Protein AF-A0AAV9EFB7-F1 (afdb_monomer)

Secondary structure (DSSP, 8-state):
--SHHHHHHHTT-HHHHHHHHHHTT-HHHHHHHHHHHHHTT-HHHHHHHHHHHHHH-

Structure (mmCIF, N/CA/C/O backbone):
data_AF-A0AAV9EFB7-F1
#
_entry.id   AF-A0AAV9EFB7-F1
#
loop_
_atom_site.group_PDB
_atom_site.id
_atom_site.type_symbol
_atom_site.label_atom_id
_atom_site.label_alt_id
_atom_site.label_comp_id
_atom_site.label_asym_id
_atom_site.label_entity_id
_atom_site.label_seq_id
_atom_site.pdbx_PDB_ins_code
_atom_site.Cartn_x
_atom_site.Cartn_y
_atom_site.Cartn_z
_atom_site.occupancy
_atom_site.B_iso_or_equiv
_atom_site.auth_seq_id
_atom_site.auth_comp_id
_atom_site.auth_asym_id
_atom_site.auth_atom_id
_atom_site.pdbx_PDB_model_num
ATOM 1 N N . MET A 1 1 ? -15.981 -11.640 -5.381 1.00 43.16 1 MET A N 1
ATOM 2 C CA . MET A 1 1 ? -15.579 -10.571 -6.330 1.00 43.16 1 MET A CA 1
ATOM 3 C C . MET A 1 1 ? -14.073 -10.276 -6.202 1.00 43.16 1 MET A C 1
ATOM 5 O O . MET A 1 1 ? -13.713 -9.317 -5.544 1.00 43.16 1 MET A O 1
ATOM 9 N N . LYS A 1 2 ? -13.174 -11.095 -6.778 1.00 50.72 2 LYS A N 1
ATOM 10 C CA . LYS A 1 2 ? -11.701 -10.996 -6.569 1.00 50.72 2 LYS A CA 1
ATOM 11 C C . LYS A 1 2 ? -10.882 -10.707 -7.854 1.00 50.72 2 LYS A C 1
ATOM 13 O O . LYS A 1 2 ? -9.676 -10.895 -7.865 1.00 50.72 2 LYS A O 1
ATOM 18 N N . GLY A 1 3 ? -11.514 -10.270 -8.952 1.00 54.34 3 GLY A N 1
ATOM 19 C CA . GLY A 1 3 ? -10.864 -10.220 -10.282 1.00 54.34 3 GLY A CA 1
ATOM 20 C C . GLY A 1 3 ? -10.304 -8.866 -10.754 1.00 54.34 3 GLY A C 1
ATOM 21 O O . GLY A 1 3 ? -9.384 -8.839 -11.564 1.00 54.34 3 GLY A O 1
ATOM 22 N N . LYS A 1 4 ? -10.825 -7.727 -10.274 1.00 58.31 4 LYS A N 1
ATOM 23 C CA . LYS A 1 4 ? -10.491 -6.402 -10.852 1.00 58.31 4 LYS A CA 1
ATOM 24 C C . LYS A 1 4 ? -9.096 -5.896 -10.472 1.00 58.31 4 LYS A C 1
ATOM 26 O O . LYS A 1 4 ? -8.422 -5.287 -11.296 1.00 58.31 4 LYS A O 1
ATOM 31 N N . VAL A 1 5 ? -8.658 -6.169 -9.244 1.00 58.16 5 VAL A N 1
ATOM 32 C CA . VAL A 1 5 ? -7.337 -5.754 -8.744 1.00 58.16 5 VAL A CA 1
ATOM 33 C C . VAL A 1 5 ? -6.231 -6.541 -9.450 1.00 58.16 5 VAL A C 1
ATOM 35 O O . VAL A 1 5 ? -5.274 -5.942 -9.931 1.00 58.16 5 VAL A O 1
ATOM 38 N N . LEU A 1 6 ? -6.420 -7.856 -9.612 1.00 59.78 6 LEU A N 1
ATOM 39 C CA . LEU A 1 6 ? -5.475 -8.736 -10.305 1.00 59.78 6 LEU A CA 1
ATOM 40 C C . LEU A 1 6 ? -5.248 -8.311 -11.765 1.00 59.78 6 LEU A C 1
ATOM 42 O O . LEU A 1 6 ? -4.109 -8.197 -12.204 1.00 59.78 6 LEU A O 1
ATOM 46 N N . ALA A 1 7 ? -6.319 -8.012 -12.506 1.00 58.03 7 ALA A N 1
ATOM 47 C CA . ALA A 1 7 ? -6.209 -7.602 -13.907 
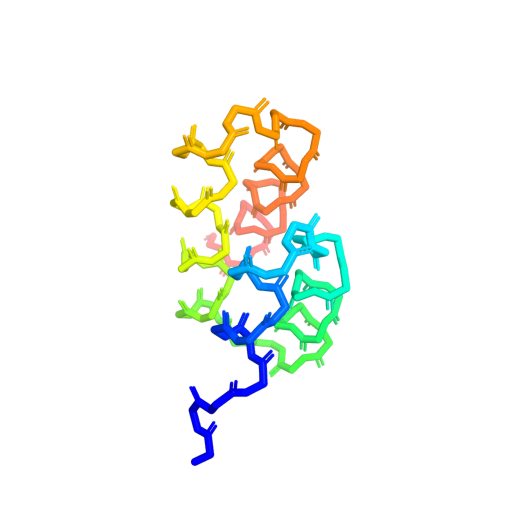1.00 58.03 7 ALA A CA 1
ATOM 48 C C . ALA A 1 7 ? -5.473 -6.258 -14.077 
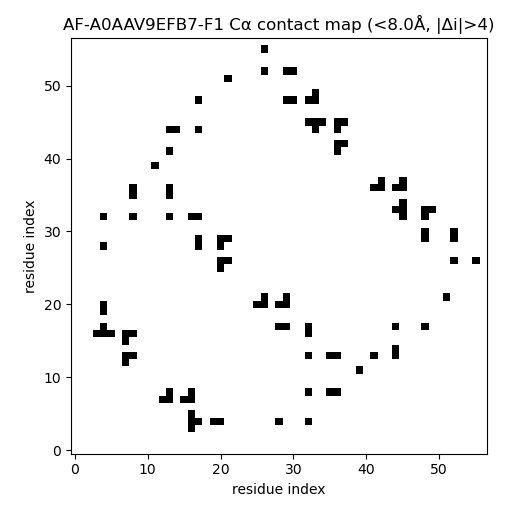1.00 58.03 7 ALA A C 1
ATOM 50 O O . ALA A 1 7 ? -4.663 -6.100 -14.989 1.00 58.03 7 ALA A O 1
ATOM 51 N N . CYS A 1 8 ? -5.710 -5.291 -13.182 1.00 58.88 8 CYS A N 1
ATOM 52 C CA . CYS A 1 8 ? -5.021 -3.998 -13.214 1.00 58.88 8 CYS A CA 1
ATOM 53 C C . CYS A 1 8 ? -3.542 -4.112 -12.819 1.00 58.88 8 CYS A C 1
ATOM 55 O O . CYS A 1 8 ? -2.710 -3.423 -13.404 1.00 58.88 8 CYS A O 1
ATOM 57 N N . VAL A 1 9 ? -3.214 -4.997 -11.874 1.00 57.88 9 VAL A N 1
ATOM 58 C CA . VAL A 1 9 ? -1.836 -5.332 -11.493 1.00 57.88 9 VAL A CA 1
ATOM 59 C C . VAL A 1 9 ? -1.070 -5.936 -12.674 1.00 57.88 9 VAL A C 1
ATOM 61 O O . VAL A 1 9 ? -0.009 -5.433 -13.032 1.00 57.88 9 VAL A O 1
ATOM 64 N N . VAL A 1 10 ? -1.635 -6.961 -13.320 1.00 59.50 10 VAL A N 1
ATOM 65 C CA . VAL A 1 10 ? -0.991 -7.680 -14.435 1.00 59.50 10 VAL A CA 1
ATOM 66 C C . VAL A 1 10 ? -0.834 -6.785 -15.673 1.00 59.50 10 VAL A C 1
ATOM 68 O O . VAL A 1 10 ? 0.113 -6.934 -16.434 1.00 59.50 10 VAL A O 1
ATOM 71 N N . CYS A 1 11 ? -1.717 -5.798 -15.850 1.00 61.59 11 CYS A N 1
ATOM 72 C CA . CYS A 1 11 ? -1.653 -4.826 -16.945 1.00 61.59 11 CYS A CA 1
ATOM 73 C C . CYS A 1 11 ? -0.722 -3.618 -16.661 1.00 61.59 11 CYS A C 1
ATOM 75 O O . CYS A 1 11 ? -0.679 -2.689 -17.466 1.00 61.59 11 CYS A O 1
ATOM 77 N N . GLY A 1 12 ? -0.034 -3.561 -15.510 1.00 64.88 12 GLY A N 1
ATOM 78 C CA . GLY A 1 12 ? 0.845 -2.441 -15.128 1.00 64.88 12 GLY A CA 1
ATOM 79 C C . GLY A 1 12 ? 0.124 -1.196 -14.585 1.00 64.88 12 GLY A C 1
ATOM 80 O O . GLY A 1 12 ? 0.751 -0.180 -14.291 1.00 64.88 12 GLY A O 1
ATOM 81 N N . ARG A 1 13 ? -1.200 -1.251 -14.390 1.00 72.69 13 ARG A N 1
ATOM 82 C CA . ARG A 1 13 ? -2.029 -0.153 -13.851 1.00 72.69 13 ARG A CA 1
ATOM 83 C C . ARG A 1 13 ? -2.263 -0.300 -12.347 1.00 72.69 13 ARG A C 1
ATOM 85 O O . ARG A 1 13 ? -3.390 -0.272 -11.850 1.00 72.69 13 ARG A O 1
ATOM 92 N N . LEU A 1 14 ? -1.160 -0.393 -11.611 1.00 78.94 14 LEU A N 1
ATOM 93 C CA . LEU A 1 14 ? -1.135 -0.557 -10.154 1.00 78.94 14 LEU A CA 1
ATOM 94 C C . LEU A 1 14 ? -1.807 0.605 -9.405 1.00 78.94 14 LEU A C 1
ATOM 96 O O . LEU A 1 14 ? -2.467 0.397 -8.391 1.00 78.94 14 LEU A O 1
ATOM 100 N N . LYS A 1 15 ? -1.727 1.828 -9.942 1.
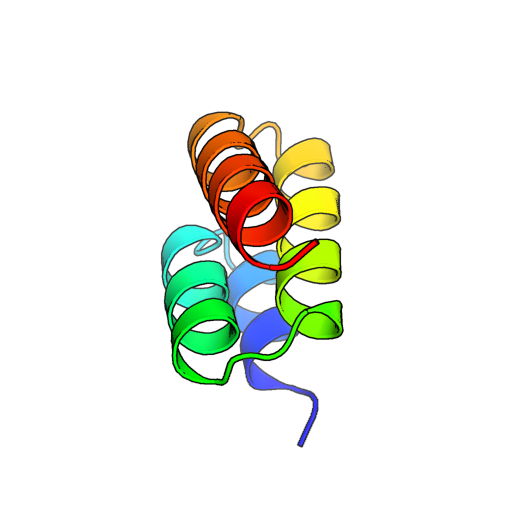00 81.12 15 LYS A N 1
ATOM 101 C CA . LYS A 1 15 ? -2.331 3.025 -9.335 1.00 81.12 15 LYS A CA 1
ATOM 102 C C . LYS A 1 15 ? -3.864 2.946 -9.267 1.00 81.12 15 LYS A C 1
ATOM 104 O O . LYS A 1 15 ? -4.451 3.267 -8.238 1.00 81.12 15 LYS A O 1
ATOM 109 N N . SER A 1 16 ? -4.515 2.471 -10.333 1.00 83.75 16 SER A N 1
ATOM 110 C CA . SER A 1 16 ? -5.972 2.261 -10.350 1.00 83.75 16 SER A CA 1
ATOM 111 C C . SER A 1 16 ? -6.387 1.092 -9.460 1.00 83.75 16 SER A C 1
ATOM 113 O O . SER A 1 16 ? -7.427 1.160 -8.810 1.00 83.75 16 SER A O 1
ATOM 115 N N . ALA A 1 17 ? -5.565 0.038 -9.396 1.00 84.56 17 ALA A N 1
ATOM 116 C CA . ALA A 1 17 ? -5.787 -1.081 -8.486 1.00 84.56 17 ALA A CA 1
ATOM 117 C C . ALA A 1 17 ? -5.791 -0.611 -7.019 1.00 84.56 17 ALA A C 1
ATOM 119 O O . ALA A 1 17 ? -6.730 -0.917 -6.286 1.00 84.56 17 ALA A O 1
ATOM 120 N N . PHE A 1 18 ? -4.807 0.212 -6.632 1.00 85.19 18 PHE A N 1
ATOM 121 C CA . PHE A 1 18 ? -4.745 0.837 -5.310 1.00 85.19 18 PHE A CA 1
ATOM 122 C C . PHE A 1 18 ? -5.964 1.723 -5.032 1.00 85.19 18 PHE A C 1
ATOM 124 O O . PHE A 1 18 ? -6.578 1.580 -3.983 1.00 85.19 18 PHE A O 1
ATOM 131 N N . GLN A 1 19 ? -6.363 2.591 -5.969 1.00 86.19 19 GLN A N 1
ATOM 132 C CA . GLN A 1 19 ? -7.533 3.463 -5.787 1.00 86.19 19 GLN A CA 1
ATOM 133 C C . GLN A 1 19 ? -8.837 2.690 -5.554 1.00 86.19 19 GLN A C 1
ATOM 135 O O . GLN A 1 19 ? -9.689 3.139 -4.792 1.00 86.19 19 GLN A O 1
ATOM 140 N N . ILE A 1 20 ? -9.019 1.541 -6.210 1.00 85.00 20 ILE 
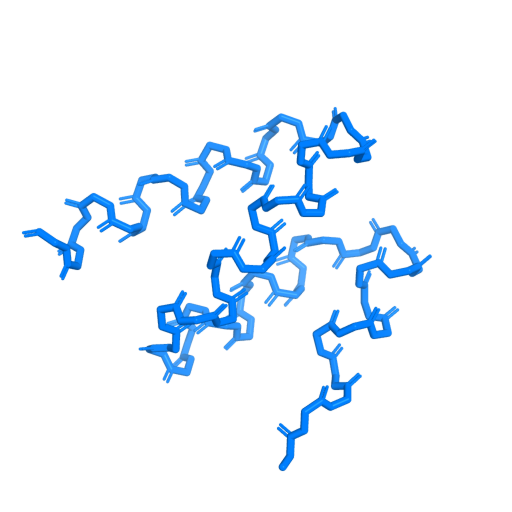A N 1
ATOM 141 C CA . ILE A 1 20 ? -10.192 0.686 -5.987 1.00 85.00 20 ILE A CA 1
ATOM 142 C C . ILE A 1 20 ? -10.104 0.025 -4.608 1.00 85.00 20 ILE A C 1
ATOM 144 O O . ILE A 1 20 ? -11.085 0.037 -3.866 1.00 85.00 20 ILE A O 1
ATOM 148 N N . ALA A 1 21 ? -8.937 -0
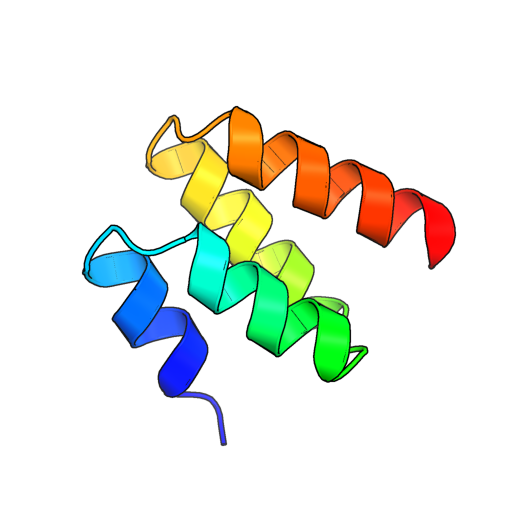.520 -4.256 1.00 86.38 21 ALA A N 1
ATOM 149 C CA . ALA A 1 21 ? -8.714 -1.192 -2.979 1.00 86.38 21 ALA A CA 1
ATOM 150 C C . ALA A 1 21 ? -8.887 -0.239 -1.781 1.00 86.38 21 ALA A C 1
ATOM 152 O O . ALA A 1 21 ? -9.602 -0.569 -0.834 1.00 86.38 21 ALA A O 1
ATOM 153 N N . SER A 1 22 ? -8.319 0.969 -1.864 1.00 86.06 22 SER A N 1
ATOM 154 C CA . SER A 1 22 ? -8.415 1.998 -0.826 1.00 86.06 22 SER A CA 1
ATOM 155 C C . SER A 1 22 ? -9.830 2.560 -0.691 1.00 86.06 22 SER A C 1
ATOM 157 O O . SER A 1 22 ? -10.326 2.672 0.426 1.00 86.06 22 SER A O 1
ATOM 159 N N . ARG A 1 23 ? -10.538 2.829 -1.804 1.00 86.44 23 ARG A N 1
ATOM 160 C CA . ARG A 1 23 ? -11.961 3.235 -1.761 1.00 86.44 23 ARG A CA 1
ATOM 161 C C . ARG A 1 23 ? -12.861 2.153 -1.181 1.00 86.44 23 ARG A C 1
ATOM 163 O O . ARG A 1 23 ? -13.879 2.479 -0.585 1.00 86.44 23 ARG A O 1
ATOM 170 N N . SER A 1 24 ? -12.508 0.885 -1.370 1.00 85.75 24 SER A N 1
ATOM 171 C CA . SER A 1 24 ? -13.258 -0.235 -0.805 1.00 85.75 24 SER A CA 1
ATOM 172 C C . SER A 1 24 ? -12.943 -0.484 0.675 1.00 85.75 24 SER A C 1
ATOM 174 O O . SER A 1 24 ? -13.575 -1.358 1.264 1.00 85.75 24 SER A O 1
ATOM 176 N N . GLY A 1 25 ? -11.958 0.205 1.267 1.00 84.81 25 GLY A N 1
ATOM 177 C CA . GLY A 1 25 ? -11.503 -0.067 2.635 1.00 84.81 25 GLY A CA 1
ATOM 178 C C . GLY A 1 25 ? -10.881 -1.459 2.814 1.00 84.81 25 GLY A C 1
ATOM 179 O O . GLY A 1 25 ? -10.787 -1.959 3.932 1.00 84.81 25 GLY A O 1
ATOM 180 N N . SER A 1 26 ? -10.496 -2.126 1.723 1.00 85.94 26 SER A N 1
ATOM 181 C CA . SER A 1 26 ? -10.076 -3.528 1.745 1.00 85.94 26 SER A CA 1
ATOM 182 C C . SER A 1 26 ? -8.573 -3.620 1.990 1.00 85.94 26 SER A C 1
ATOM 184 O O . SER A 1 26 ? -7.772 -3.573 1.055 1.00 85.94 26 SER A O 1
ATOM 186 N N . VAL A 1 27 ? -8.186 -3.781 3.259 1.00 87.75 27 VAL A N 1
ATOM 187 C CA . VAL A 1 27 ? -6.780 -3.936 3.680 1.00 87.75 27 VAL A CA 1
ATOM 188 C C . VAL A 1 27 ? -6.094 -5.077 2.925 1.00 87.75 27 VAL A C 1
ATOM 190 O O . VAL A 1 27 ? -4.978 -4.905 2.437 1.00 87.75 27 VAL A O 1
ATOM 193 N N . ALA A 1 28 ? -6.784 -6.208 2.748 1.00 86.69 28 ALA A N 1
ATOM 194 C CA . ALA A 1 28 ? -6.254 -7.360 2.022 1.00 86.69 28 ALA A CA 1
ATOM 195 C C . ALA A 1 28 ? -5.918 -7.034 0.556 1.00 86.69 28 ALA A C 1
ATOM 197 O O . ALA A 1 28 ? -4.890 -7.474 0.043 1.00 86.69 28 ALA A O 1
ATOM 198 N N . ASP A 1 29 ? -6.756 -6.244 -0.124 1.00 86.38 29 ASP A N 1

+===+

**Problem:**
The line holding "ATOM 31 N N" starts the copy and the line holding "ATOM 52 C CA" ends it. Repeat those two lines above and all between them exactly, leaving out pictures.

**Solution to this problem:**
ATOM 31 N N . VAL A 1 5 ? -8.658 -6.169 -9.244 1.00 58.16 5 VAL A N 1
ATOM 32 C CA . VAL A 1 5 ? -7.337 -5.754 -8.744 1.00 58.16 5 VAL A CA 1
ATOM 33 C C . VAL A 1 5 ? -6.231 -6.541 -9.450 1.00 58.16 5 VAL A C 1
ATOM 35 O O . VAL A 1 5 ? -5.274 -5.942 -9.931 1.00 58.16 5 VAL A O 1
ATOM 38 N N . LEU A 1 6 ? -6.420 -7.856 -9.612 1.00 59.78 6 LEU A N 1
ATOM 39 C CA . LEU A 1 6 ? -5.475 -8.736 -10.305 1.00 59.78 6 LEU A CA 1
ATOM 40 C C . LEU A 1 6 ? -5.248 -8.311 -11.765 1.00 59.78 6 LEU A C 1
ATOM 42 O O . LEU A 1 6 ? -4.109 -8.197 -12.204 1.00 59.78 6 LEU A O 1
ATOM 46 N N . ALA A 1 7 ? -6.319 -8.012 -12.506 1.00 58.03 7 ALA A N 1
ATOM 47 C CA . ALA A 1 7 ? -6.209 -7.602 -13.907 
1.00 58.03 7 ALA A CA 1
ATOM 48 C C . ALA A 1 7 ? -5.473 -6.258 -14.077 
1.00 58.03 7 ALA A C 1
ATOM 50 O O . ALA A 1 7 ? -4.663 -6.100 -14.989 1.00 58.03 7 ALA A O 1
ATOM 51 N N . CYS A 1 8 ? -5.710 -5.291 -13.182 1.00 58.88 8 CYS A N 1
ATOM 52 C CA . CYS A 1 8 ? -5.021 -3.998 -13.214 1.00 58.88 8 CYS A CA 1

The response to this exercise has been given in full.